** Opening Provided data block **
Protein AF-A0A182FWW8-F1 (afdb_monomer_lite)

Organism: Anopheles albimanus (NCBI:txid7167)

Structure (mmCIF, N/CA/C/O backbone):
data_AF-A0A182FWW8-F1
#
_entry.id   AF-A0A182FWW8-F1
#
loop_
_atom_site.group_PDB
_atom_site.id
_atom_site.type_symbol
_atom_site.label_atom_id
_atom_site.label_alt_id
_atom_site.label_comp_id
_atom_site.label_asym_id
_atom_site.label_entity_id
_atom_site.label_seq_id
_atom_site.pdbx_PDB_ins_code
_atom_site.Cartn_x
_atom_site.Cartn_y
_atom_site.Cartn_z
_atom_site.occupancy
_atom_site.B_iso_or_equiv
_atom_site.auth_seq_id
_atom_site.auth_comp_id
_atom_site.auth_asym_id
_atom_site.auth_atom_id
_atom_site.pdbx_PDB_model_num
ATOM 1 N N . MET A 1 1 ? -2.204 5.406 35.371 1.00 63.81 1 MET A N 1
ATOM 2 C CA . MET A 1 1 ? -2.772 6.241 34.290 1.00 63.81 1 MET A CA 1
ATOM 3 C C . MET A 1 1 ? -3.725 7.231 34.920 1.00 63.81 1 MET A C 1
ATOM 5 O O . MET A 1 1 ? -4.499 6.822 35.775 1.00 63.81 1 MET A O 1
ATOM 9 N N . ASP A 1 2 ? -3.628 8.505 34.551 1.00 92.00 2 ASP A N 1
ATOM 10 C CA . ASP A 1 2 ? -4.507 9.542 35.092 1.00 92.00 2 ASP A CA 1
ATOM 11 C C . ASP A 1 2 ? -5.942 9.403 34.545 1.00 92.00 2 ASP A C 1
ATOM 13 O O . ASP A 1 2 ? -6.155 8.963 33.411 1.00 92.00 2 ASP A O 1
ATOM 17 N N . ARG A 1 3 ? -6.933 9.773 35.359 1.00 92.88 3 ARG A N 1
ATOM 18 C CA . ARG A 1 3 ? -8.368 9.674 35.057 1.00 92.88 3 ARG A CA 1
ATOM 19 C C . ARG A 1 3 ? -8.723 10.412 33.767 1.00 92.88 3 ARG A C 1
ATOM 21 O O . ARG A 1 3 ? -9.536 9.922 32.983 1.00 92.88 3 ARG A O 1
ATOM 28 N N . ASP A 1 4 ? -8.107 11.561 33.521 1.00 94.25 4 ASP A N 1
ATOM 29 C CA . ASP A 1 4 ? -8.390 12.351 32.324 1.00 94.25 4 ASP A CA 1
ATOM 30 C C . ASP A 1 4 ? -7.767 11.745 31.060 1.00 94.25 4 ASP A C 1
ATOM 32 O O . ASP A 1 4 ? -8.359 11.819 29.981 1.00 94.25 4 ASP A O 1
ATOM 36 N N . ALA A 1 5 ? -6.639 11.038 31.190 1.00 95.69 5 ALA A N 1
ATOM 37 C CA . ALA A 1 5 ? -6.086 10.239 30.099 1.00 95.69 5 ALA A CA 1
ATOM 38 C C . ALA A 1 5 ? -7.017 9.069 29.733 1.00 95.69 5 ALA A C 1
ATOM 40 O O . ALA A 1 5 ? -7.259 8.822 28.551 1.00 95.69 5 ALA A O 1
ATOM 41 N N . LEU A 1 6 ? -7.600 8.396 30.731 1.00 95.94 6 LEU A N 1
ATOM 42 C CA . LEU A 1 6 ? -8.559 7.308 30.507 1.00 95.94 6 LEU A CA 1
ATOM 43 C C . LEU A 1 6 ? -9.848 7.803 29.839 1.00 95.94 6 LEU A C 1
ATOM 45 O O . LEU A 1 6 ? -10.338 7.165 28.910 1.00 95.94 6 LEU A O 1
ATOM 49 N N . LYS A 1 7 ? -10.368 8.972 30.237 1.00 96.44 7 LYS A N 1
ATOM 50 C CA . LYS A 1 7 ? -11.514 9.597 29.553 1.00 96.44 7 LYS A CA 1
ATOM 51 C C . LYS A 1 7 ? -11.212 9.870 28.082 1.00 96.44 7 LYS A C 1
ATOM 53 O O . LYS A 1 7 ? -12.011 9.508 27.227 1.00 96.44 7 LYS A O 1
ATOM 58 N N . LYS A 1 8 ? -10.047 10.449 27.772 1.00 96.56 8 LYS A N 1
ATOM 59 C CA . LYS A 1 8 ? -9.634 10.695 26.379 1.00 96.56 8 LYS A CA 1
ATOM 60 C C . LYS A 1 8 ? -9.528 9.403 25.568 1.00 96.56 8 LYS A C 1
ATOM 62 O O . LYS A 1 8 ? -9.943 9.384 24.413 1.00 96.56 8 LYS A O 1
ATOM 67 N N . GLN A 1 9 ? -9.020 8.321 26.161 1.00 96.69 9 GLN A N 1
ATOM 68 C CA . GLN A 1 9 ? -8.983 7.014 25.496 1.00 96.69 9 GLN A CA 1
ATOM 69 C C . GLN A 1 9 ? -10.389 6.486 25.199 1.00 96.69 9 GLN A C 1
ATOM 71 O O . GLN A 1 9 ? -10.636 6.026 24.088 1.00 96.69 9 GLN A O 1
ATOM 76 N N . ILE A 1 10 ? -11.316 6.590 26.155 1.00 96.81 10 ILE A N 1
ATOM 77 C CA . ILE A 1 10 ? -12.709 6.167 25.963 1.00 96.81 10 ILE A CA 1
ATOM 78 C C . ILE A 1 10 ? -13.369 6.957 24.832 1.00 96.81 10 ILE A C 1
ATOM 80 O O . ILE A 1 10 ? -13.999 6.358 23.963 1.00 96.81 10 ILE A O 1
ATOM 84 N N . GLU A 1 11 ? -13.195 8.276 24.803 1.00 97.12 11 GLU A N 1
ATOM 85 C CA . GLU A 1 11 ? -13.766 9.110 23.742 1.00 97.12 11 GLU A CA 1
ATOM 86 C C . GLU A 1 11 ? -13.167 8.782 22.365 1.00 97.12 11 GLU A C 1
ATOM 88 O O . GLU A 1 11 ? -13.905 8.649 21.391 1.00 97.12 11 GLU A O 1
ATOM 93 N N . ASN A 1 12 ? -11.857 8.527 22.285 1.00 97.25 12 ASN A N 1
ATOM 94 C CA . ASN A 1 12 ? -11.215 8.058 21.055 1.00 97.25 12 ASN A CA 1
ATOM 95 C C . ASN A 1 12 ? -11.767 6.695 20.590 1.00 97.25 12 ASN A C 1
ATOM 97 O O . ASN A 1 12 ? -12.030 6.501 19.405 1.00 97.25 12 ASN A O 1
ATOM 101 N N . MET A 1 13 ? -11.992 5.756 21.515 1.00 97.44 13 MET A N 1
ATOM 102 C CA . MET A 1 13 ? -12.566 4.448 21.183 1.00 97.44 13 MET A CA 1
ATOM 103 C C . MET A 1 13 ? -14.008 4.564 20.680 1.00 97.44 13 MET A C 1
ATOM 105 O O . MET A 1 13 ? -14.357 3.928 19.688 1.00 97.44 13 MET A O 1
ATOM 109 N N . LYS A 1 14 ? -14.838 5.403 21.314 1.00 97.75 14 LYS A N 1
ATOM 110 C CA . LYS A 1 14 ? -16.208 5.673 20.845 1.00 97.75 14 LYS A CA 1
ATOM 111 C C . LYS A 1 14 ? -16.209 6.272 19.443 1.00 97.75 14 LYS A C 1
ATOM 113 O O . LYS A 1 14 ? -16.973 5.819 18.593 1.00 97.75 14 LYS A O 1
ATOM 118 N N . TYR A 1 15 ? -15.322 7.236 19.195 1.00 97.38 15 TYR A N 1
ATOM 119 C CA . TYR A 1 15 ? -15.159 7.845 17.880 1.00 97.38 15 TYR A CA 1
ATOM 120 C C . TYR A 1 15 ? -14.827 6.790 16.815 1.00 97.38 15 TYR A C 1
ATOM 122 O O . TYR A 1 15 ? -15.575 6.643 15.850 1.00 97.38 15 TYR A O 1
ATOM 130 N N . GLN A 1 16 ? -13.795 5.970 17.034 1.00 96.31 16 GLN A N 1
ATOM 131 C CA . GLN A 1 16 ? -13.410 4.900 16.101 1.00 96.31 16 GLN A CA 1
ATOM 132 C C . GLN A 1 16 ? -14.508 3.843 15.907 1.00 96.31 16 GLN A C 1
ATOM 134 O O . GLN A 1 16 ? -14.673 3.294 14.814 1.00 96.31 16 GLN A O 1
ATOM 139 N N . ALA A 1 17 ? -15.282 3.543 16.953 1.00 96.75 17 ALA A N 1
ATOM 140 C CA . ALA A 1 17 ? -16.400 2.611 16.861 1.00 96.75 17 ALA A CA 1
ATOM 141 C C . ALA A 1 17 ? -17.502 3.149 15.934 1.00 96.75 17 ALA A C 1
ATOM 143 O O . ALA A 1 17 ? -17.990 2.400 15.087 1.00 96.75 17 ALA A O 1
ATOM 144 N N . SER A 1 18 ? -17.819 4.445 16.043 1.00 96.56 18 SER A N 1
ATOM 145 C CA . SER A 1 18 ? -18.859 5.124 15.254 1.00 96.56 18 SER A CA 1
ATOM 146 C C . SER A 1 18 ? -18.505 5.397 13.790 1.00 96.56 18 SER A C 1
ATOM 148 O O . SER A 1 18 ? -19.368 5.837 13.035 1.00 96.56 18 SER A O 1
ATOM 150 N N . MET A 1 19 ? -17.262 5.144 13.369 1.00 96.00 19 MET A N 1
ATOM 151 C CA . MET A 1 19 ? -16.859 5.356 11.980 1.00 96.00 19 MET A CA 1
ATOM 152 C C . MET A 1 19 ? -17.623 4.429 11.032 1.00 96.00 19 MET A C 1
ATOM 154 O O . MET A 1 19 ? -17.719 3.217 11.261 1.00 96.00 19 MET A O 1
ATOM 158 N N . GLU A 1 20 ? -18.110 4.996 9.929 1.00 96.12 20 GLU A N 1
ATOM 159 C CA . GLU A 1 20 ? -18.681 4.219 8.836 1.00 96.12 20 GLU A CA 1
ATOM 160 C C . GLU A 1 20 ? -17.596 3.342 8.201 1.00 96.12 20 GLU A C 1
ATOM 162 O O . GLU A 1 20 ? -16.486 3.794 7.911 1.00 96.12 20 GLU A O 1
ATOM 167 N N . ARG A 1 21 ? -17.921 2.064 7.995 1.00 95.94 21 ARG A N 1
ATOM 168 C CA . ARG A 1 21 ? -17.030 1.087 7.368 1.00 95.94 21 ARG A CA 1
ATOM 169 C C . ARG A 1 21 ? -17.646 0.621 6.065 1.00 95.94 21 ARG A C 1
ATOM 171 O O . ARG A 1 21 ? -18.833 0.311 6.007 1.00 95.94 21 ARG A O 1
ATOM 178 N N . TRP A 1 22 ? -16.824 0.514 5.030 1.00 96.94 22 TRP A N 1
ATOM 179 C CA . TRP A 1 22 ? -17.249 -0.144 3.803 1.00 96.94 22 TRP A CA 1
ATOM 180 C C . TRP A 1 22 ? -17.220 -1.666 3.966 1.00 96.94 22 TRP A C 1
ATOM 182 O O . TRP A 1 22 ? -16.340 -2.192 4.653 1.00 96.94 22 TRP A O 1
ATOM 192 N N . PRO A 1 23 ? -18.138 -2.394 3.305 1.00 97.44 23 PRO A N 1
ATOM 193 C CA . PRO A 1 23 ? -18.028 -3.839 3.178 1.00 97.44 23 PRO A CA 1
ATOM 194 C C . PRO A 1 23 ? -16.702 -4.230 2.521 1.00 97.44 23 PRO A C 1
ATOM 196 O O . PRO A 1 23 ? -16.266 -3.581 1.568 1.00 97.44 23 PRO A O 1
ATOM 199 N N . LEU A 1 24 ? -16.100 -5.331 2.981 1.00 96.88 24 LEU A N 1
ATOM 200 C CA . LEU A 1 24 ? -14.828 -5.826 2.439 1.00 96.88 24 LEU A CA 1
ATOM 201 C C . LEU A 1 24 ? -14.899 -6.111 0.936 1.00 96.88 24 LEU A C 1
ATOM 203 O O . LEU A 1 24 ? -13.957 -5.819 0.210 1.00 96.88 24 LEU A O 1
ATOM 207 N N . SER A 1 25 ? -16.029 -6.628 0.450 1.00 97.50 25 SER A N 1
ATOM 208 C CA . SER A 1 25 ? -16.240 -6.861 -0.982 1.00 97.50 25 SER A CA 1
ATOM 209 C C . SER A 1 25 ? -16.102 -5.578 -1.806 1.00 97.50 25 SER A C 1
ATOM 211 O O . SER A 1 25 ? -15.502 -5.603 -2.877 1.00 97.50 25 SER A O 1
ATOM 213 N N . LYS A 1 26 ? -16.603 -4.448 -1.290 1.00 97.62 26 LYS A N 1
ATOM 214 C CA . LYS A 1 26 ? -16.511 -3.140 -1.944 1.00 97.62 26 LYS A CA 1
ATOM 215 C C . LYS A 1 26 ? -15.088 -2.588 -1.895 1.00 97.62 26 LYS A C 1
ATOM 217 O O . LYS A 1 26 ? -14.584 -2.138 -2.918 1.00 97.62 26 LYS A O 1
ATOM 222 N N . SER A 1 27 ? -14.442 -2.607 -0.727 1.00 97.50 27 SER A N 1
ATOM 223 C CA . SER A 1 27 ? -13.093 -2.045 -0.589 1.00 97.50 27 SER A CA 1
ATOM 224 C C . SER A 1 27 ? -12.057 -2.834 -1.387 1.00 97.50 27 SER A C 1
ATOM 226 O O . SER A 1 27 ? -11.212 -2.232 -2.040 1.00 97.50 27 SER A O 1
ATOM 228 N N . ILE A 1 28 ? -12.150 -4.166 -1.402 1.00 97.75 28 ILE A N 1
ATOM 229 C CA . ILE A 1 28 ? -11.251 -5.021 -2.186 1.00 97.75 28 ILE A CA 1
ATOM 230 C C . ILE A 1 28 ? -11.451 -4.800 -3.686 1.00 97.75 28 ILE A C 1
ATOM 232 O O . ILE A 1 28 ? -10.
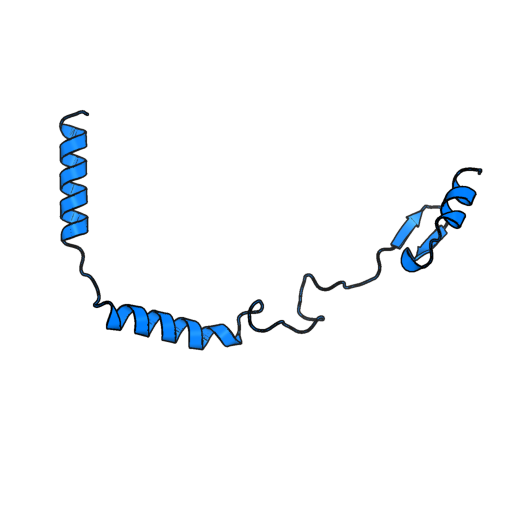463 -4.703 -4.408 1.00 97.75 28 ILE A O 1
ATOM 236 N N . ALA A 1 29 ? -12.697 -4.674 -4.155 1.00 97.88 29 ALA A N 1
ATOM 237 C CA . ALA A 1 29 ? -12.966 -4.379 -5.561 1.00 97.88 29 ALA A CA 1
ATOM 238 C C . ALA A 1 29 ? -12.348 -3.039 -5.990 1.00 97.88 29 ALA A C 1
ATOM 240 O O . ALA A 1 29 ? -11.644 -2.999 -6.993 1.00 97.88 29 ALA A O 1
ATOM 241 N N . ALA A 1 30 ? -12.527 -1.984 -5.188 1.00 97.56 30 ALA A N 1
ATOM 242 C CA . ALA A 1 30 ? -11.947 -0.670 -5.467 1.00 97.56 30 ALA A CA 1
ATOM 243 C C . ALA A 1 30 ? -10.408 -0.687 -5.453 1.00 97.56 30 ALA A C 1
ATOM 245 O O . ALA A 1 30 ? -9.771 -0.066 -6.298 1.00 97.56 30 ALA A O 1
** Closing Provided data block **
■ **Task details**
All lines above between those holding "ATOM 113 O O" and "ATOM 130 N N", inclusive, must be set down unchanged, and no other line may be included.

■ **Written solution**
ATOM 113 O O . LYS A 1 14 ? -16.973 5.819 18.593 1.00 97.75 14 LYS A O 1
ATOM 118 N N . TYR A 1 15 ? -15.322 7.236 19.195 1.00 97.38 15 TYR A N 1
ATOM 119 C CA . TYR A 1 15 ? -15.159 7.845 17.880 1.00 97.38 15 TYR A CA 1
ATOM 120 C C . TYR A 1 15 ? -14.827 6.790 16.815 1.00 97.38 15 TYR A C 1
ATOM 122 O O . TYR A 1 15 ? -15.575 6.643 15.850 1.00 97.38 15 TYR A O 1
ATOM 130 N N . GLN A 1 16 ? -13.795 5.970 17.034 1.00 96.31 16 GLN A N 1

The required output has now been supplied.